Comentario evangélico. Domingo 2 B Ordinario.

Deja de dudar, ven y sígueme.

       De labios de Juan oímos una de las primeras definiciones de Jesús: “he ahí el Cordero de Dios”.   Juan no eligió al azar sus palabras, para sus oyentes, judíos piadosos, la imagen del cordero les evocaba directamente el cordero pascual que todos los años sacrificaban y comían juntos para dar gracias a Dios por la liberación de Egipto.  Esta expresión “Cordero de Dios” también  evocaba la profecía de Isaías (Is 53,7) donde se señalaba la figura del enviado de Dios como un cordero que acepta el sufrimiento sin resistirse.   En definitiva decir que Jesús es el cordero de Dios es afirmar que Jesús es el Salvador prometido por Dios.  Por eso no es de extrañar que los discípulos que oyeron esta definición abandonaran inmediatamente a Juan y se fueran tras las huellas de Jesús.  Posiblemente no le habían visto nunca, ni le habían oído todavía predicar, pero se fueron tras Él, porque el hombre siempre busca a su Creador. 
       Jesús percibe que le están siguiendo y pregunta: “¿qué buscáis?”  Los discípulos no lo saben muy bien, están nerviosos, desean conocer más a Jesús pero no se atreven a formularlo directamente, por eso le contestan con otra pregunta.  Al Señor no le hacen falta muchas explicaciones, pues Él sabe descubrir la verdadera necesidad del hombre.  Por eso les invita sin demora a que le sigan.
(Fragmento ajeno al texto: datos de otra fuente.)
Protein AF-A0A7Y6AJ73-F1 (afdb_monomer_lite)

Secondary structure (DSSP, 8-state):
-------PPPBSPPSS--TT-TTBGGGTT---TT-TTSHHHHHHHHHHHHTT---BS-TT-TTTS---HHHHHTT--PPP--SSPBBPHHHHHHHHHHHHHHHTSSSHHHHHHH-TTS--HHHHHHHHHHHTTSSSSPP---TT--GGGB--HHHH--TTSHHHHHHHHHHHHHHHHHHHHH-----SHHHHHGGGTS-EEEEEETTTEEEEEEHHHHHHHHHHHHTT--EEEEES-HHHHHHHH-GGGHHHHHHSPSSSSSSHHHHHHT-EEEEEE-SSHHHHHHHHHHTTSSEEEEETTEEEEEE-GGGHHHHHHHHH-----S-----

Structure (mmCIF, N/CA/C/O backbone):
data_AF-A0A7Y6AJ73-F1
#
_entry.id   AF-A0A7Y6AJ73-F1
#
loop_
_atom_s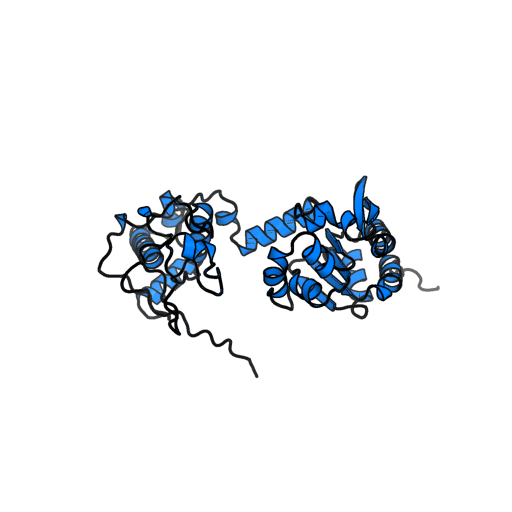ite.group_PDB
_atom_site.id
_atom_site.type_symbol
_atom_site.label_atom_id
_atom_site.label_alt_id
_atom_site.label_comp_id
_atom_site.label_asym_id
_atom_site.label_entity_id
_atom_site.label_seq_id
_atom_site.pdbx_PDB_ins_code
_atom_site.Cartn_x
_atom_site.Cartn_y
_atom_site.Cartn_z
_atom_site.occupancy
_atom_site.B_iso_or_equiv
_atom_site.auth_seq_id
_atom_site.auth_comp_id
_atom_site.auth_asym_id
_atom_site.auth_atom_id
_atom_site.pdbx_PDB_model_num
ATOM 1 N N . MET A 1 1 ? -0.076 29.150 -5.691 1.00 27.97 1 MET A N 1
ATOM 2 C CA . MET A 1 1 ? 1.155 28.901 -6.468 1.00 27.97 1 MET A CA 1
ATOM 3 C C . MET A 1 1 ? 1.626 27.518 -6.082 1.00 27.97 1 MET A C 1
ATOM 5 O O . MET A 1 1 ? 1.797 27.259 -4.903 1.00 27.97 1 MET A O 1
ATOM 9 N N . THR A 1 2 ? 1.647 26.623 -7.058 1.00 29.06 2 THR A N 1
ATOM 10 C CA . THR A 1 2 ? 1.906 25.189 -6.935 1.00 29.06 2 THR A CA 1
ATOM 11 C C . THR A 1 2 ? 3.350 24.937 -6.515 1.00 29.06 2 THR A C 1
ATOM 13 O O . THR A 1 2 ? 4.263 25.283 -7.266 1.00 29.06 2 THR A O 1
ATOM 16 N N . GLU A 1 3 ? 3.554 24.331 -5.345 1.00 26.55 3 GLU A N 1
ATOM 17 C CA . GLU A 1 3 ? 4.812 23.661 -5.013 1.00 26.55 3 GLU A CA 1
ATOM 18 C C . GLU A 1 3 ? 5.020 22.537 -6.028 1.00 26.55 3 GLU A C 1
ATOM 20 O O . GLU A 1 3 ? 4.412 21.471 -5.963 1.00 26.55 3 GLU A O 1
ATOM 25 N N . ALA A 1 4 ? 5.834 22.824 -7.039 1.00 24.58 4 ALA A N 1
ATOM 26 C CA . ALA A 1 4 ? 6.370 21.812 -7.918 1.00 24.58 4 ALA A CA 1
ATOM 27 C C . ALA A 1 4 ? 7.258 20.902 -7.064 1.00 24.58 4 ALA A C 1
ATOM 29 O O . ALA A 1 4 ? 8.300 21.337 -6.570 1.00 24.58 4 ALA A O 1
ATOM 30 N N . CYS A 1 5 ? 6.838 19.650 -6.880 1.00 26.02 5 CYS A N 1
ATOM 31 C CA . CYS A 1 5 ? 7.710 18.590 -6.402 1.00 26.02 5 CYS A CA 1
ATOM 32 C C . CYS A 1 5 ? 8.949 18.548 -7.304 1.00 26.02 5 CYS A C 1
ATOM 34 O O . CYS A 1 5 ? 8.905 18.063 -8.435 1.00 26.02 5 CYS A O 1
ATOM 36 N N . ASN A 1 6 ? 10.055 19.096 -6.802 1.00 31.05 6 ASN A N 1
ATOM 37 C CA . ASN A 1 6 ? 11.386 18.922 -7.360 1.00 31.05 6 ASN A CA 1
ATOM 38 C C . ASN A 1 6 ? 11.791 17.451 -7.202 1.00 31.05 6 ASN A C 1
ATOM 40 O O . ASN A 1 6 ? 12.502 17.081 -6.273 1.00 31.05 6 ASN A O 1
ATOM 44 N N . THR A 1 7 ? 11.367 16.610 -8.135 1.00 43.41 7 THR A N 1
ATOM 45 C CA . THR A 1 7 ? 12.088 15.386 -8.473 1.00 43.41 7 THR A CA 1
ATOM 46 C C . THR A 1 7 ? 12.378 15.479 -9.954 1.00 43.41 7 THR A C 1
ATOM 48 O O . THR A 1 7 ? 11.477 15.315 -10.777 1.00 43.41 7 THR A O 1
ATOM 51 N N . ALA A 1 8 ? 13.621 15.814 -10.304 1.00 46.47 8 ALA A N 1
ATOM 52 C CA . ALA A 1 8 ? 14.060 15.702 -11.685 1.00 46.47 8 ALA A CA 1
ATOM 53 C C . ALA A 1 8 ? 13.666 14.306 -12.208 1.00 46.47 8 ALA A C 1
ATOM 55 O O . ALA A 1 8 ? 13.804 13.329 -11.460 1.00 46.47 8 ALA A O 1
ATOM 56 N N . PRO A 1 9 ? 13.138 14.193 -13.440 1.00 53.78 9 PRO A N 1
ATOM 57 C CA . PRO A 1 9 ? 12.786 12.894 -13.992 1.00 53.78 9 PRO A CA 1
ATOM 58 C C . PRO A 1 9 ? 14.007 11.961 -13.929 1.00 53.78 9 PRO A C 1
ATOM 60 O O . PRO A 1 9 ? 15.138 12.441 -14.072 1.00 53.78 9 PRO A O 1
ATOM 63 N N . PRO A 1 10 ? 13.806 10.648 -13.708 1.00 60.84 10 PRO A N 1
ATOM 64 C CA . PRO A 1 10 ? 14.898 9.683 -13.673 1.00 60.84 10 PRO A CA 1
ATOM 65 C C . PRO A 1 10 ? 15.808 9.840 -14.891 1.00 60.84 10 PRO A C 1
ATOM 67 O O . PRO A 1 10 ? 15.338 10.092 -16.000 1.00 60.84 10 PRO A O 1
ATOM 70 N N . ALA A 1 11 ? 17.113 9.691 -14.704 1.00 71.62 11 ALA A N 1
ATOM 71 C CA . ALA A 1 11 ? 18.034 9.654 -15.827 1.00 71.62 11 ALA A CA 1
ATOM 72 C C . ALA A 1 11 ? 17.815 8.359 -16.640 1.00 71.62 11 ALA A C 1
ATOM 74 O O . ALA A 1 11 ? 17.309 7.366 -16.101 1.00 71.62 11 ALA A O 1
ATOM 75 N N . PRO A 1 12 ? 18.218 8.326 -17.924 1.00 73.69 12 PRO A N 1
ATOM 76 C CA . PRO A 1 12 ? 18.263 7.086 -18.693 1.00 73.69 12 PRO A CA 1
ATOM 77 C C . PRO A 1 12 ? 18.983 5.966 -17.934 1.00 73.69 12 PRO A C 1
ATOM 79 O O . PRO A 1 12 ? 19.829 6.231 -17.075 1.00 73.69 12 PRO A O 1
ATOM 82 N N . ALA A 1 13 ? 18.653 4.716 -18.267 1.00 74.81 13 ALA A N 1
ATOM 83 C CA . ALA A 1 13 ? 19.200 3.560 -17.572 1.00 74.81 13 ALA A CA 1
ATOM 84 C C . ALA A 1 13 ? 20.733 3.579 -17.501 1.00 74.81 13 ALA A C 1
ATOM 86 O O . ALA A 1 13 ? 21.416 4.032 -18.426 1.00 74.81 13 ALA A O 1
ATOM 87 N N . SER A 1 14 ? 21.268 3.061 -16.392 1.00 70.88 14 SER A N 1
ATOM 88 C CA . SER A 1 14 ? 22.714 2.910 -16.222 1.00 70.88 14 SER A CA 1
ATOM 89 C C . SER A 1 14 ? 23.307 2.132 -17.400 1.00 70.88 14 SER A C 1
ATOM 91 O O . SER A 1 14 ? 22.773 1.102 -17.807 1.00 70.88 14 SER A O 1
ATOM 93 N N . GLY A 1 15 ? 24.463 2.574 -17.903 1.00 70.56 15 GLY A N 1
ATOM 94 C CA . GLY A 1 15 ? 25.194 1.850 -18.948 1.00 70.56 15 GLY A CA 1
ATOM 95 C C . GLY A 1 15 ? 25.664 0.452 -18.523 1.00 70.56 15 GLY A C 1
ATOM 96 O O . GLY A 1 15 ? 26.024 -0.344 -19.386 1.00 70.56 15 GLY A O 1
ATOM 97 N N . ASN A 1 16 ? 25.646 0.142 -17.218 1.00 68.44 16 ASN A N 1
ATOM 98 C CA . ASN A 1 16 ? 25.935 -1.183 -16.671 1.00 68.44 16 ASN A CA 1
ATOM 99 C C . ASN A 1 16 ? 24.915 -1.553 -15.568 1.00 68.44 16 ASN A C 1
ATOM 101 O O . ASN A 1 16 ? 24.766 -0.781 -14.613 1.00 68.44 16 ASN A O 1
ATOM 105 N N . PRO A 1 17 ? 24.238 -2.716 -15.628 1.00 69.06 17 PRO A N 1
ATOM 106 C CA . PRO A 1 17 ? 23.498 -3.243 -14.486 1.00 69.06 17 PRO A CA 1
ATOM 107 C C . PRO A 1 17 ? 24.440 -3.531 -13.322 1.00 69.06 17 PRO A C 1
ATOM 109 O O . PRO A 1 17 ? 25.521 -4.099 -13.489 1.00 69.06 17 PRO A O 1
ATOM 112 N N . CYS A 1 18 ? 24.024 -3.111 -12.128 1.00 73.06 18 CYS A N 1
ATOM 113 C CA . CYS A 1 18 ? 24.771 -3.384 -10.913 1.00 73.06 18 CYS A CA 1
ATOM 114 C C . CYS A 1 18 ? 24.769 -4.887 -10.600 1.00 73.06 18 CYS A C 1
ATOM 116 O O . CYS A 1 18 ? 23.881 -5.637 -11.023 1.00 73.06 18 CYS A O 1
ATOM 118 N N . GLN A 1 19 ? 25.767 -5.326 -9.828 1.00 78.56 19 GLN A N 1
ATOM 119 C CA . GLN A 1 19 ? 25.843 -6.726 -9.411 1.00 78.56 19 GLN A CA 1
ATOM 120 C C . GLN A 1 19 ? 24.626 -7.134 -8.570 1.00 78.56 19 GLN A C 1
ATOM 122 O O . GLN A 1 19 ? 24.145 -8.251 -8.724 1.00 78.56 19 GLN A O 1
ATOM 127 N N . GLU A 1 20 ? 24.069 -6.185 -7.818 1.00 79.69 20 GLU A N 1
ATOM 128 C CA . GLU A 1 20 ? 22.927 -6.313 -6.903 1.00 79.69 20 GLU A CA 1
ATOM 129 C C . GLU A 1 20 ? 21.565 -6.004 -7.564 1.00 79.69 20 GLU A C 1
ATOM 131 O O . GLU A 1 20 ? 20.610 -5.573 -6.926 1.00 79.69 20 GLU A O 1
ATOM 136 N N . CYS A 1 21 ? 21.458 -6.164 -8.885 1.00 82.00 21 CYS A N 1
ATOM 137 C CA . CYS A 1 21 ? 20.210 -5.913 -9.602 1.00 82.00 21 CYS A CA 1
ATOM 138 C C . CYS A 1 21 ? 19.186 -7.042 -9.336 1.00 82.00 21 CYS A C 1
ATOM 140 O O . CYS A 1 21 ? 19.510 -8.202 -9.608 1.00 82.00 21 CYS A O 1
ATOM 142 N N . PRO A 1 22 ? 17.951 -6.745 -8.878 1.00 85.81 22 PRO A N 1
ATOM 143 C CA . PRO A 1 22 ? 16.954 -7.779 -8.563 1.00 85.81 22 PRO A CA 1
ATOM 144 C C . PRO A 1 22 ? 16.417 -8.502 -9.811 1.00 85.81 22 PRO A C 1
ATOM 146 O O . PRO A 1 22 ? 15.928 -9.623 -9.729 1.00 85.81 22 PRO A O 1
ATOM 149 N N . PHE A 1 23 ? 16.584 -7.900 -10.992 1.00 89.81 23 PHE A N 1
ATOM 150 C CA . PHE A 1 23 ? 16.207 -8.486 -12.280 1.00 89.81 23 PHE A CA 1
ATOM 151 C C . PHE A 1 23 ? 17.223 -9.515 -12.802 1.00 89.81 23 PHE A C 1
ATOM 153 O O . PHE A 1 23 ? 16.980 -10.143 -13.829 1.00 89.81 23 PHE A O 1
ATOM 160 N N . ARG A 1 24 ? 18.378 -9.703 -12.150 1.00 89.69 24 ARG A N 1
ATOM 161 C CA . ARG A 1 24 ? 19.357 -10.716 -12.575 1.00 89.69 24 ARG A CA 1
ATOM 162 C C . ARG A 1 24 ? 18.955 -12.095 -12.076 1.00 89.69 24 ARG A C 1
ATOM 164 O O . ARG A 1 24 ? 18.731 -12.270 -10.882 1.00 89.69 24 ARG A O 1
ATOM 171 N N . LYS A 1 25 ? 19.009 -13.102 -12.954 1.00 92.50 25 LYS A N 1
ATOM 172 C CA . LYS A 1 25 ? 18.771 -14.508 -12.571 1.00 92.50 25 LYS A CA 1
ATOM 173 C C . LYS A 1 25 ? 19.712 -14.972 -11.458 1.00 92.50 25 LYS A C 1
ATOM 175 O O . LYS A 1 25 ? 19.288 -15.666 -10.548 1.00 92.50 25 LYS A O 1
ATOM 180 N N . SER A 1 26 ? 20.969 -14.517 -11.477 1.00 91.25 26 SER A N 1
ATOM 181 C CA . SER A 1 26 ? 21.967 -14.837 -10.442 1.00 91.25 26 SER A CA 1
ATOM 182 C C . SER A 1 26 ? 21.622 -14.309 -9.045 1.00 91.25 26 SER A C 1
ATOM 184 O O . SER A 1 26 ? 22.292 -14.676 -8.082 1.00 91.25 26 SER A O 1
ATOM 186 N N . ASN A 1 27 ? 20.641 -13.408 -8.940 1.00 89.50 27 ASN A N 1
ATOM 187 C CA . ASN A 1 27 ? 20.201 -12.831 -7.678 1.00 89.50 27 ASN A CA 1
ATOM 188 C C . ASN A 1 27 ? 18.869 -13.396 -7.194 1.00 89.50 27 ASN A C 1
ATOM 190 O O . ASN A 1 27 ? 18.546 -13.186 -6.033 1.00 89.50 27 ASN A O 1
ATOM 194 N N . ALA A 1 28 ? 18.128 -14.131 -8.025 1.00 91.00 28 ALA A N 1
ATOM 195 C CA . ALA A 1 28 ? 16.842 -14.697 -7.638 1.00 91.00 28 ALA A CA 1
ATOM 196 C C . ALA A 1 28 ? 16.988 -15.614 -6.410 1.00 91.00 28 ALA A C 1
ATOM 198 O O . ALA A 1 28 ? 17.862 -16.482 -6.368 1.00 91.00 28 ALA A O 1
ATOM 199 N N . GLY A 1 29 ? 16.163 -15.379 -5.387 1.00 86.12 29 GLY A N 1
ATOM 200 C CA . GLY A 1 29 ? 16.125 -16.181 -4.163 1.00 86.12 29 GLY A CA 1
ATOM 201 C C . GLY A 1 29 ? 17.309 -15.998 -3.207 1.00 86.12 29 GLY A C 1
ATOM 202 O O . GLY A 1 29 ? 17.306 -16.604 -2.136 1.00 86.12 29 GLY A O 1
ATOM 203 N N . ARG A 1 30 ? 18.312 -15.165 -3.531 1.00 88.19 30 ARG A N 1
ATOM 204 C CA . ARG A 1 30 ? 19.402 -14.852 -2.590 1.00 88.19 30 ARG A CA 1
ATOM 205 C C . ARG A 1 30 ? 18.850 -14.111 -1.371 1.00 88.19 30 ARG A C 1
ATOM 207 O O . ARG A 1 30 ? 18.004 -13.229 -1.498 1.00 88.19 30 ARG A O 1
ATOM 214 N N . GLU A 1 31 ? 19.368 -14.422 -0.187 1.00 82.25 31 GLU A N 1
ATOM 215 C CA . GLU A 1 31 ? 19.024 -13.662 1.015 1.00 82.25 31 GLU A CA 1
ATOM 216 C C . GLU A 1 31 ? 19.482 -12.207 0.878 1.00 82.25 31 GLU A C 1
ATOM 218 O O . GLU A 1 31 ? 20.629 -11.931 0.527 1.00 82.25 31 GLU A O 1
ATOM 223 N N . HIS A 1 32 ? 18.578 -11.272 1.165 1.00 76.88 32 HIS A N 1
ATOM 224 C CA . HIS A 1 32 ? 18.846 -9.838 1.139 1.00 76.88 32 HIS A CA 1
ATOM 225 C C . HIS A 1 32 ? 18.141 -9.164 2.324 1.00 76.88 32 HIS A C 1
ATOM 227 O O . HIS A 1 32 ? 16.983 -9.499 2.579 1.00 76.88 32 HIS A O 1
ATOM 233 N N . PRO A 1 33 ? 18.758 -8.181 3.011 1.00 70.69 33 PRO A N 1
ATOM 234 C CA . PRO A 1 33 ? 18.167 -7.519 4.182 1.00 70.69 33 PRO A CA 1
ATOM 235 C C . PRO A 1 33 ? 16.782 -6.906 3.936 1.00 70.69 33 PRO A C 1
ATOM 237 O O . PRO A 1 33 ? 15.938 -6.880 4.823 1.00 70.69 33 PRO A O 1
ATOM 240 N N . THR A 1 34 ? 16.525 -6.437 2.714 1.00 69.50 34 THR A N 1
ATOM 241 C CA . THR A 1 34 ? 15.225 -5.864 2.314 1.00 69.50 34 THR A CA 1
ATOM 242 C C . THR A 1 34 ? 14.290 -6.880 1.655 1.00 69.50 34 THR A C 1
ATOM 244 O O . THR A 1 34 ? 13.240 -6.508 1.141 1.00 69.50 34 THR A O 1
ATOM 247 N N . ASN A 1 35 ? 14.676 -8.158 1.602 1.00 76.75 35 ASN A N 1
ATOM 248 C CA . ASN A 1 35 ? 14.018 -9.204 0.819 1.00 76.75 35 ASN A CA 1
ATOM 249 C C . ASN A 1 35 ? 13.924 -8.915 -0.694 1.00 76.75 35 ASN A C 1
ATOM 251 O O . ASN A 1 35 ? 13.202 -9.623 -1.390 1.00 76.75 35 ASN A O 1
ATOM 255 N N . GLY A 1 36 ? 14.634 -7.914 -1.231 1.00 78.12 36 GLY A N 1
ATOM 256 C CA . GLY A 1 36 ? 14.502 -7.450 -2.625 1.00 78.12 36 GLY A CA 1
ATOM 257 C C . GLY A 1 36 ? 14.755 -8.500 -3.719 1.00 78.12 36 GLY A C 1
ATOM 258 O O . GLY A 1 36 ? 14.457 -8.258 -4.880 1.00 78.12 36 GLY A O 1
ATOM 259 N N . TYR A 1 37 ? 15.285 -9.666 -3.359 1.00 87.00 37 TYR A N 1
ATOM 260 C CA . TYR A 1 37 ? 15.578 -10.781 -4.262 1.00 87.00 37 TYR A CA 1
ATOM 261 C C . TYR A 1 37 ? 14.543 -11.912 -4.219 1.00 87.00 37 TYR A C 1
ATOM 263 O O . TYR A 1 37 ? 14.667 -12.883 -4.967 1.00 87.00 37 TYR A O 1
ATOM 271 N N . LYS A 1 38 ? 13.525 -11.800 -3.356 1.00 86.69 38 LYS A N 1
ATOM 272 C CA . LYS A 1 38 ? 12.393 -12.731 -3.321 1.00 86.69 38 LYS A CA 1
ATOM 273 C C . LYS A 1 38 ? 11.495 -12.552 -4.545 1.00 86.69 38 LYS A C 1
ATOM 275 O O . LYS A 1 38 ? 11.351 -11.445 -5.064 1.00 86.69 38 LYS A O 1
ATOM 280 N N . ASP A 1 39 ? 10.840 -13.632 -4.951 1.00 87.25 39 ASP A N 1
ATOM 281 C CA . ASP A 1 39 ? 9.982 -13.662 -6.141 1.00 87.25 39 ASP A CA 1
ATOM 282 C C . ASP A 1 39 ? 8.759 -12.749 -6.031 1.00 87.25 39 ASP A C 1
ATOM 284 O O . ASP A 1 39 ? 8.385 -12.112 -7.015 1.00 87.25 39 ASP A O 1
ATOM 288 N N . ASP A 1 40 ? 8.204 -12.580 -4.828 1.00 83.75 40 ASP A N 1
ATOM 289 C CA . ASP A 1 40 ? 7.105 -11.636 -4.588 1.00 83.75 40 ASP A CA 1
ATOM 290 C C . ASP A 1 40 ? 7.515 -10.183 -4.869 1.00 83.75 40 ASP A C 1
ATOM 292 O O . ASP A 1 40 ? 6.731 -9.404 -5.413 1.00 83.75 40 ASP A O 1
ATOM 296 N N . ASN A 1 41 ? 8.759 -9.812 -4.547 1.00 83.25 41 ASN A N 1
ATOM 297 C CA . ASN A 1 41 ? 9.265 -8.466 -4.820 1.00 83.25 41 ASN A CA 1
ATOM 298 C C . ASN A 1 41 ? 9.535 -8.265 -6.312 1.00 83.25 41 ASN A C 1
ATOM 300 O O . ASN A 1 41 ? 9.160 -7.232 -6.856 1.00 83.25 41 ASN A O 1
ATOM 304 N N . PHE A 1 42 ? 10.086 -9.271 -6.996 1.00 88.88 42 PHE A N 1
ATOM 305 C CA . PHE A 1 42 ? 10.205 -9.228 -8.454 1.00 88.88 42 PHE A CA 1
ATOM 306 C C . PHE A 1 42 ? 8.833 -9.111 -9.138 1.00 88.88 42 PHE A C 1
ATOM 308 O O . PHE A 1 42 ? 8.660 -8.278 -10.025 1.00 88.88 42 PHE A O 1
ATOM 315 N N . THR A 1 43 ? 7.843 -9.884 -8.683 1.00 89.19 43 THR A N 1
ATOM 316 C CA . THR A 1 43 ? 6.450 -9.827 -9.155 1.00 89.19 43 THR A CA 1
ATOM 317 C C . THR A 1 43 ? 5.859 -8.432 -8.974 1.00 89.19 43 THR A C 1
ATOM 319 O O . THR A 1 43 ? 5.288 -7.875 -9.913 1.00 89.19 43 THR A O 1
ATOM 322 N N . LYS A 1 44 ? 6.031 -7.840 -7.788 1.00 84.19 44 LYS A N 1
ATOM 323 C CA . LYS A 1 44 ? 5.589 -6.477 -7.483 1.00 84.19 44 LYS A CA 1
ATOM 324 C C . LYS A 1 44 ? 6.253 -5.446 -8.401 1.00 84.19 44 LYS A C 1
ATOM 326 O O . LYS A 1 44 ? 5.552 -4.659 -9.032 1.00 84.19 44 LYS A O 1
ATOM 331 N N . ASP A 1 45 ? 7.580 -5.465 -8.498 1.00 86.19 45 ASP A N 1
ATOM 332 C CA . ASP A 1 45 ? 8.346 -4.495 -9.288 1.00 86.19 45 ASP A CA 1
ATOM 333 C C . ASP A 1 45 ? 8.019 -4.606 -10.782 1.00 86.19 45 ASP A C 1
ATOM 335 O O . ASP A 1 45 ? 7.838 -3.598 -11.473 1.00 86.19 45 ASP A O 1
ATOM 339 N N . TRP A 1 46 ? 7.900 -5.834 -11.293 1.00 92.12 46 TRP A N 1
ATOM 340 C CA . TRP A 1 46 ? 7.538 -6.060 -12.685 1.00 92.12 46 TRP A CA 1
ATOM 341 C C . TRP A 1 46 ? 6.107 -5.630 -12.988 1.00 92.12 46 TRP A C 1
ATOM 343 O O . TRP A 1 46 ? 5.860 -5.031 -14.033 1.00 92.12 46 TRP A O 1
ATOM 353 N N . ARG A 1 47 ? 5.159 -5.878 -12.084 1.00 88.50 47 ARG A N 1
ATOM 354 C CA . ARG A 1 47 ? 3.771 -5.457 -12.274 1.00 88.50 47 ARG A CA 1
ATOM 355 C C . ARG A 1 47 ? 3.654 -3.956 -12.508 1.00 88.50 47 ARG A C 1
ATOM 357 O O . ARG A 1 47 ? 2.942 -3.534 -13.422 1.00 88.50 47 ARG A O 1
ATOM 364 N N . GLU A 1 48 ? 4.343 -3.168 -11.691 1.00 85.75 48 GLU A N 1
ATOM 365 C CA . GLU A 1 48 ? 4.383 -1.715 -11.828 1.00 85.75 48 GLU A CA 1
ATOM 366 C C . GLU A 1 48 ? 4.848 -1.328 -13.242 1.00 85.75 48 GLU A C 1
ATOM 368 O O . GLU A 1 48 ? 4.169 -0.576 -13.949 1.00 85.75 48 GLU A O 1
ATOM 373 N N . ILE A 1 49 ? 5.943 -1.927 -13.717 1.00 89.75 49 ILE A N 1
ATOM 374 C CA . ILE A 1 49 ? 6.457 -1.723 -15.081 1.00 89.75 49 ILE A CA 1
ATOM 375 C C . ILE A 1 49 ? 5.430 -2.146 -16.143 1.00 89.75 49 ILE A C 1
ATOM 377 O O . ILE A 1 49 ? 5.140 -1.381 -17.068 1.00 89.75 49 ILE A O 1
ATOM 381 N N . ALA A 1 50 ? 4.829 -3.330 -16.003 1.00 89.94 50 ALA A N 1
ATOM 382 C CA . ALA A 1 50 ? 3.828 -3.867 -16.923 1.00 89.94 50 ALA A CA 1
ATOM 383 C C . ALA A 1 50 ? 2.565 -2.990 -17.018 1.00 89.94 50 ALA A C 1
ATOM 385 O O . ALA A 1 50 ? 1.822 -3.056 -18.005 1.00 89.94 50 ALA A O 1
ATOM 386 N N . HIS A 1 51 ? 2.340 -2.112 -16.037 1.00 83.06 51 HIS A N 1
ATOM 387 C CA . HIS A 1 51 ? 1.248 -1.137 -15.991 1.00 83.06 51 HIS A CA 1
ATOM 388 C C . HIS A 1 51 ? 1.672 0.308 -16.319 1.00 83.06 51 HIS A C 1
ATOM 390 O O . HIS A 1 51 ? 0.825 1.210 -16.378 1.00 83.06 51 HIS A O 1
ATOM 396 N N . GLY A 1 52 ? 2.945 0.515 -16.665 1.00 75.94 52 GLY A N 1
ATOM 397 C CA . GLY A 1 52 ? 3.481 1.768 -17.195 1.00 75.94 52 GLY A CA 1
ATOM 398 C C . GLY A 1 52 ? 4.216 2.629 -16.171 1.00 75.94 52 GLY A C 1
ATOM 399 O O . GLY A 1 52 ? 4.516 3.782 -16.485 1.00 75.94 52 GLY A O 1
ATOM 400 N N . SER A 1 53 ? 4.493 2.094 -14.979 1.00 77.44 53 SER A N 1
ATOM 401 C CA . SER A 1 53 ? 5.421 2.686 -14.015 1.00 77.44 53 SER A CA 1
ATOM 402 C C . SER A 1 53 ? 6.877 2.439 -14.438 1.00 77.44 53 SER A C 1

A que comprueben  ellos mismos quién es el Cordero de Dios.
        En este momento el evangelista nos deja un detalle precioso. Afirma que el momento en el que Jesús realiza la invitación era la hora décima.  Aproximadamente las cuatro de la tarde. Desde esta hora, estuvieron con Jesús todo el día, hasta, probablemente, la mañana siguiente. Un encuentro prolongado con Jesús que llenó de ilusión y esperanza el corazón de estos dos hombres.  El resultado de este encuentro será que, uno de ellos, Andrés, va a compartir con su hermano Simón su alegría: “por fin, hemos encontrado al Mesías, al Cordero de Dios” y lo llevará hasta Jesús.
En la última escena, Jesús mira fijamente a Pedro.  El evangelista no lo dice pero sabemos que esa mirada de Jesús no es una mirada cualquiera. Podemos imaginar que fue una mirada llena de predilección. Una mirada limpia, como solo Dios puede mirar.  La misma mirada entrañable que Jesús debió dirigir a los dos discípulos que, con curiosidad, empezaron a seguirle al inicio de este evangelio.   La mirada de Dios implica también la llamada a una  una misión: en el caso de Pedro, su cambio de nombre, ya indica la misión que le será revelada más adelante. 
          Hoy, todos podemos revivir esta mirada de Jesús, que nos mira directamente a los ojos, que nos tiende la mano y que nos invita a seguirle.  Sabemos que solo Él es capaz de colmar los anhelos más profundos de nuestro corazón. Jesús invita pero nunca obliga, queda en nuestras manos permanecer anclados en nuestra tibieza o ponernos en pie y seguirle.

Rubén Ruiz Silleras.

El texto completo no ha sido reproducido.